As noted in the report, the SEC is seeking expansion of its authority to permit bounties for any judicial or administrative action brought under the securities laws that results in monetary sanctions exceeding $1 million. Proposed legislation was included in the Investor Protection Act (H.R. 3817) introduced in the House last October and referred to the House Financial Services Committee. Variations of the bill are being considered by the House and Senate.

The SEC is already overhauling its entire system for handling all tips and complaints as part of its sweeping post-Madoff reforms. The SEC hired The MITRE Corp. last year to review its internal procedures for evaluating tips, complaints, and referrals. Last August, it created the Office of Market Intelligence, Enforcement's liaison to the agency's tip, complaint, and referral process and system.

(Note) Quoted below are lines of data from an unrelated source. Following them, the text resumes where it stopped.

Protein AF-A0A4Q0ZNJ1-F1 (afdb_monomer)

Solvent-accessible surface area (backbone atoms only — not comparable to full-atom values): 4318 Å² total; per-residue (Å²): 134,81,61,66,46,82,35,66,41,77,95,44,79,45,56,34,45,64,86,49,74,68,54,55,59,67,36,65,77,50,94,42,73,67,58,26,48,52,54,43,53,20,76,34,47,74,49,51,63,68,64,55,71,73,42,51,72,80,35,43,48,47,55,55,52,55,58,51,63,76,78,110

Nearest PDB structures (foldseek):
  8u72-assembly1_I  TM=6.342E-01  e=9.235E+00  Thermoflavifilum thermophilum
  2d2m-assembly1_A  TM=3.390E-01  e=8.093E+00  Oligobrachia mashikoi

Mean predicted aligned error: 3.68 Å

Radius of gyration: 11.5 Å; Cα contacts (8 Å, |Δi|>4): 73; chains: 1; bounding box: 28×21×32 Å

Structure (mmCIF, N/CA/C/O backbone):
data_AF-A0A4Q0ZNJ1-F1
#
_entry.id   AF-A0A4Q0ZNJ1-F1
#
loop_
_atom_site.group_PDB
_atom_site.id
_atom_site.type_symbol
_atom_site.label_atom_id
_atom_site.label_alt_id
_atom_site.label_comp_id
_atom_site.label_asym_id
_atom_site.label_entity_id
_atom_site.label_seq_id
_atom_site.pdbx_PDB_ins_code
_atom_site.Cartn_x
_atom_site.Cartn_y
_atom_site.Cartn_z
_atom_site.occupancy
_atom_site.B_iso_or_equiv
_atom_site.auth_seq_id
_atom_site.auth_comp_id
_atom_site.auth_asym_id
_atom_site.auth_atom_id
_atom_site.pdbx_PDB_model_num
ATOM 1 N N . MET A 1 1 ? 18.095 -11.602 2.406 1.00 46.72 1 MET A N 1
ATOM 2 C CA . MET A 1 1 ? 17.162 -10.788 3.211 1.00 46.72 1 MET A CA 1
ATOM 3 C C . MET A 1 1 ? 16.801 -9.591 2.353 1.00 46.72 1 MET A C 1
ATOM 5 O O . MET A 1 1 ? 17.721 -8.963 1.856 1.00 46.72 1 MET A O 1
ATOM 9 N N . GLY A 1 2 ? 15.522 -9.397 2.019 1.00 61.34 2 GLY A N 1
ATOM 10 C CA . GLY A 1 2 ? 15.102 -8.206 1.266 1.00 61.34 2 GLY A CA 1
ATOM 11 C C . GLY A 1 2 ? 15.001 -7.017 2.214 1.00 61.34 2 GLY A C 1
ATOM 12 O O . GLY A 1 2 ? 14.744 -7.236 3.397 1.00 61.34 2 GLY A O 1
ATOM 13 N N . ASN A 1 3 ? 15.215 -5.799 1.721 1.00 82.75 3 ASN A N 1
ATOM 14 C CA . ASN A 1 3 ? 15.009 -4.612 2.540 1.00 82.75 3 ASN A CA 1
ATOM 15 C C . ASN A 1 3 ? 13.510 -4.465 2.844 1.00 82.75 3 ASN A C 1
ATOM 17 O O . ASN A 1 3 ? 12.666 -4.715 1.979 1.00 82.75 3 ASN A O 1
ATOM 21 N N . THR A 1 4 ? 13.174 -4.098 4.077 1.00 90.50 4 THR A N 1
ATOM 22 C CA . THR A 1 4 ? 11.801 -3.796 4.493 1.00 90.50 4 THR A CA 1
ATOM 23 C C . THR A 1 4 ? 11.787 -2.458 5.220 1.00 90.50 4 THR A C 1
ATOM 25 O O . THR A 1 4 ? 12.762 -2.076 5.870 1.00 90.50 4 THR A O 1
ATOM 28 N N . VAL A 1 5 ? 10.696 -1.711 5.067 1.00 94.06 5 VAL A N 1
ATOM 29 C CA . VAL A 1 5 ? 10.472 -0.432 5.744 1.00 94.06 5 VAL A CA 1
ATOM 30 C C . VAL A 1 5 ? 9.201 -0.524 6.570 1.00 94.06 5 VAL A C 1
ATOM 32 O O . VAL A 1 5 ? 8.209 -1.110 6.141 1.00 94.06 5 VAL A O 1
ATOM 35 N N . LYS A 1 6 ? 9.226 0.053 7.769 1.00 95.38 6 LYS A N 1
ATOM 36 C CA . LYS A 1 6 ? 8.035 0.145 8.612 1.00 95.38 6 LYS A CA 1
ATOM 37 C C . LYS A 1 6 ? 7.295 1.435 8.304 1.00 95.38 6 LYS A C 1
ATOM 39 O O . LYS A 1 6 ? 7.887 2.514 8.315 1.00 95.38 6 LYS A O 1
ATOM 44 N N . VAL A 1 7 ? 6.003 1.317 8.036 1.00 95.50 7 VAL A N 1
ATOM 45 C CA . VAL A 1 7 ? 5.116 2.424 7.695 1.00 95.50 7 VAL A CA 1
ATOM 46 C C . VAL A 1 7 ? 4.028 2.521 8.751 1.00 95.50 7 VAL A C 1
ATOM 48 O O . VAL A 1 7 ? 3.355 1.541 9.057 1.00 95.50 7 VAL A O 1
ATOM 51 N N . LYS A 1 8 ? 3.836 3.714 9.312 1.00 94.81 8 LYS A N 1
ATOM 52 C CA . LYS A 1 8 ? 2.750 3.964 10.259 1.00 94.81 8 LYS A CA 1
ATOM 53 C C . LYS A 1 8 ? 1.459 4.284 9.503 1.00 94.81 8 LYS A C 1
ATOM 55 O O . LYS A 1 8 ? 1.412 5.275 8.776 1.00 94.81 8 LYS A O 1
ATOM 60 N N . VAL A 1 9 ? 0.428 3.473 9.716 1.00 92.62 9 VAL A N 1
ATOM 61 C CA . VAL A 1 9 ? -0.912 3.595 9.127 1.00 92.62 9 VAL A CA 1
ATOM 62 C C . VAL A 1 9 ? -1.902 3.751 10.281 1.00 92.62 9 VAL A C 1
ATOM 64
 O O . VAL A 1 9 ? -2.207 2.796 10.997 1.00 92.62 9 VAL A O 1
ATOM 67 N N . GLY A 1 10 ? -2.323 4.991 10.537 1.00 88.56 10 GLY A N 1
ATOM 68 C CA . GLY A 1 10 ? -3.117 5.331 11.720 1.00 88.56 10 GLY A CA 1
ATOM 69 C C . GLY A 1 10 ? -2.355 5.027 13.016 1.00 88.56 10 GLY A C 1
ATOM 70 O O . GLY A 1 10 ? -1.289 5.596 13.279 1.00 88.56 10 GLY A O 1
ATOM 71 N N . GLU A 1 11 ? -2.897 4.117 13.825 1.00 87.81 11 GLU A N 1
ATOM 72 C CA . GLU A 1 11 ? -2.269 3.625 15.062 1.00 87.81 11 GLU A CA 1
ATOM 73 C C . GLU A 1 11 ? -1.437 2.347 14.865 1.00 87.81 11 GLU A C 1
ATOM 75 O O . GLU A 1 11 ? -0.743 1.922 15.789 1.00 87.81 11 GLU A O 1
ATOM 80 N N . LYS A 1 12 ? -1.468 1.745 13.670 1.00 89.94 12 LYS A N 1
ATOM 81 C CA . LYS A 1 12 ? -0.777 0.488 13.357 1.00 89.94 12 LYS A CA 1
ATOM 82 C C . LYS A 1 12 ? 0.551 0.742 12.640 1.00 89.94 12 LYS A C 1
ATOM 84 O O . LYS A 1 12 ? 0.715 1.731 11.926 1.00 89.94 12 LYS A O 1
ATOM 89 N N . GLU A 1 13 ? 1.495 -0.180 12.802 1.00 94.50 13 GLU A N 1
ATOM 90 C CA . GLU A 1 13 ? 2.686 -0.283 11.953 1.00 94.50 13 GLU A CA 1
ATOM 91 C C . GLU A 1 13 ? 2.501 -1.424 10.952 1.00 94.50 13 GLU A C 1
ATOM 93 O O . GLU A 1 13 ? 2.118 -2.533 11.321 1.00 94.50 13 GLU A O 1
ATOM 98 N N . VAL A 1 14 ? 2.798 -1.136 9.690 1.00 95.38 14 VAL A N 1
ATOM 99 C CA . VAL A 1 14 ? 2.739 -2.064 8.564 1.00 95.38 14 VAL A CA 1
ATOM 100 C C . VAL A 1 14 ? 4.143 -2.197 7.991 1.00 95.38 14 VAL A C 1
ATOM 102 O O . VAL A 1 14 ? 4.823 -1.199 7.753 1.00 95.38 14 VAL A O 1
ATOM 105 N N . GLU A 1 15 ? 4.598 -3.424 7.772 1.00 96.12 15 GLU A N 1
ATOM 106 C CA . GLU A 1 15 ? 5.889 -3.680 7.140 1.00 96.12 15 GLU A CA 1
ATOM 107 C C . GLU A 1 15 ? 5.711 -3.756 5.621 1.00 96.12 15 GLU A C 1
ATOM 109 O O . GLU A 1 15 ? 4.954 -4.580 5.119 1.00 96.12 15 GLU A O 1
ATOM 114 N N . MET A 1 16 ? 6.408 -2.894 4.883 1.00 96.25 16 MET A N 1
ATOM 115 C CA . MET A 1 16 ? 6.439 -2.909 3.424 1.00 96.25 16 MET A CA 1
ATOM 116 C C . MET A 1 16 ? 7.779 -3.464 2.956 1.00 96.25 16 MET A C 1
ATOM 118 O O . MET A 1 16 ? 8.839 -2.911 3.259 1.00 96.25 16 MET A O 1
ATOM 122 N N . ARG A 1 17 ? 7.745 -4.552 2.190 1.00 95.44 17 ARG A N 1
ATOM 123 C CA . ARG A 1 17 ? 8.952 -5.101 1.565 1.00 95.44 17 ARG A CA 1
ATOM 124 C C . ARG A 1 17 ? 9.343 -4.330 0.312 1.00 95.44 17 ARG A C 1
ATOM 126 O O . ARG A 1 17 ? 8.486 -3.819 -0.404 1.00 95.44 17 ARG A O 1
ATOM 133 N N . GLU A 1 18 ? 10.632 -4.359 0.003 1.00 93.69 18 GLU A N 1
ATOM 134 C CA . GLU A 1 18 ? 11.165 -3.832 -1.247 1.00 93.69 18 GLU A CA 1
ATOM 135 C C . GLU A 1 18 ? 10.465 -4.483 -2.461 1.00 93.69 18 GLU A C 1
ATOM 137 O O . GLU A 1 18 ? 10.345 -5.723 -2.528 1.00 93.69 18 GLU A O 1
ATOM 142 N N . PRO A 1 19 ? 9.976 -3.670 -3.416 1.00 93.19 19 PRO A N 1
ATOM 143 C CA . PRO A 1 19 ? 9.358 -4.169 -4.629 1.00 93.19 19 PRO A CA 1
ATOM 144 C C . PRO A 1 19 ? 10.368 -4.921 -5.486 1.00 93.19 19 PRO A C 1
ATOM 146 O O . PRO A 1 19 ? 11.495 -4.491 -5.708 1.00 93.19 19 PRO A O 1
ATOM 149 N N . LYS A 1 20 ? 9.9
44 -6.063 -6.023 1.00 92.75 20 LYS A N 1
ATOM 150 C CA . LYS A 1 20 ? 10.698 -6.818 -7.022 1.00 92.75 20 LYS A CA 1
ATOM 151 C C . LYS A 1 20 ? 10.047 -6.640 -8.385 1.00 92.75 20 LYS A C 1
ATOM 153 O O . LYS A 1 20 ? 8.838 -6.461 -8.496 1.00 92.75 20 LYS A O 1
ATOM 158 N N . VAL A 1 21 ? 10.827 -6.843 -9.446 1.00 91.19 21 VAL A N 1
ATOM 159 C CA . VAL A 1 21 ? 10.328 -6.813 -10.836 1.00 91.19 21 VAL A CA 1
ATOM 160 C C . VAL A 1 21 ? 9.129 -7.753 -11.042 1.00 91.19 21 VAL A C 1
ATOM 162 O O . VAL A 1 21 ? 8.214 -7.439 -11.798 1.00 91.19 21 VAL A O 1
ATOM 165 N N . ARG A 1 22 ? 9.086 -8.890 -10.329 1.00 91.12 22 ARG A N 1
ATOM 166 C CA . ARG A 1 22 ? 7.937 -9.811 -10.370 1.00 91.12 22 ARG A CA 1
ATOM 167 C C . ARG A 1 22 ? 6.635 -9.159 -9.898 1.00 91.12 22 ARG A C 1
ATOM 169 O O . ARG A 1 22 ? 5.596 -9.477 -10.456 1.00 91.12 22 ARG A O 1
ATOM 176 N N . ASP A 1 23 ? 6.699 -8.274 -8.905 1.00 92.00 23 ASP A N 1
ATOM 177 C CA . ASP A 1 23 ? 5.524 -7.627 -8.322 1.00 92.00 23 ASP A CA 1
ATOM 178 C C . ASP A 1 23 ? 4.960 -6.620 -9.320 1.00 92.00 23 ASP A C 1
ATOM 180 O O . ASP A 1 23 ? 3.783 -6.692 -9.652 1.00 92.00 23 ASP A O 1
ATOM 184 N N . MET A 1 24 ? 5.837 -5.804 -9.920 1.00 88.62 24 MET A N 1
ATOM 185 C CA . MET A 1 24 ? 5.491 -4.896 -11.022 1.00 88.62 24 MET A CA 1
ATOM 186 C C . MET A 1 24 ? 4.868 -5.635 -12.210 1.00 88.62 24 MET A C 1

The nine recommendations detailed in the report are:

(1) Develop a communication plan to address outreach to the public and staff about the bounty program, including efforts to make information available on the SEC's intranet, enhance information on the SEC's public Website, and provide training to employees who are most likely to deal with whistleblower complaints.

(2) Develop and post to its Website an application form asking whistleblowers to provide specific information, such as the facts pertinent to the alleged securities law violation and explanation as to why the whistleblower believes the subject(s) violated the securities laws and a list of related supporting documentation.

(3) Establish policies on when to follow-up with whistleblowers to clarify information and obtain available supporting documentation prior to making a decision on whether a complaint should be further investigated.

(4) Develop specific criteria for recommending the award of bounties, including a provision that where a whistleblower relies partially on public information, it won't preclude them from receiving a bounty.

(5) Examine ways to increase communications with whistleblowers by notifying them of the status of their requests without releasing non-public or confidential information during the course of an investigation or examination.

(6) Develop a plan to incorporate controls for tracking tips and complaints from whistleblowers seeking bounties into the development of Enforcement's tips, complaints, and referrals processes and systems for other tips and complaints.

(7) Require a bounty file to be created for each application, containing, at a minimum, the application, any correspondence with the whistleblower, documentation of how the whistleblower's information was utilized, and significant decisions made related to the complaint.

(8) Incorporate Department of Justice and Internal Revenue Service best practices into the program with respect to applications, analysis of information, tracking complaints, recordkeeping practices, and continual assessment of the program.

(9) Establish a timeframe to finalize new policies and procedures for the bounty program that incorporates the best practices from the DoJ and the IRS as well as any legislative changes.

In his response, Enforcement Division Director Robert Khuzami noted that the Division's independent findings and plans for developing a new whistleblower program are consistent with those set forth in the report.

Khuzami noted that the vast majority of insider-trading cases arise from routine surveillance performed by the SEC staff and the Self-Regulatory Organizations, not public tips. For example, 31 of the 37 insider-trading actions brought by the Commission in FY 2009 were the result of surveillance by the SROs or the Division.

"We believe the principal reason that the current bounty program has not yielded more rewards derives more from its relatively narrow scope and the confidential nature of insider-trading violations than from the procedural shortcomings we recognize exist," Khuzami wrote. "... While we concur with the recommendations, it is our hope that pending legislation ... will create a new program wholly replacing the current one."

In that case, he noted, "We believe it would be appropriate to address many of the recommendations ... through enactment of policies and procedures involving the agency's new authority as opposed to embarking upon modifications of the current insider-trading bounty program, which we hope will soon be superseded."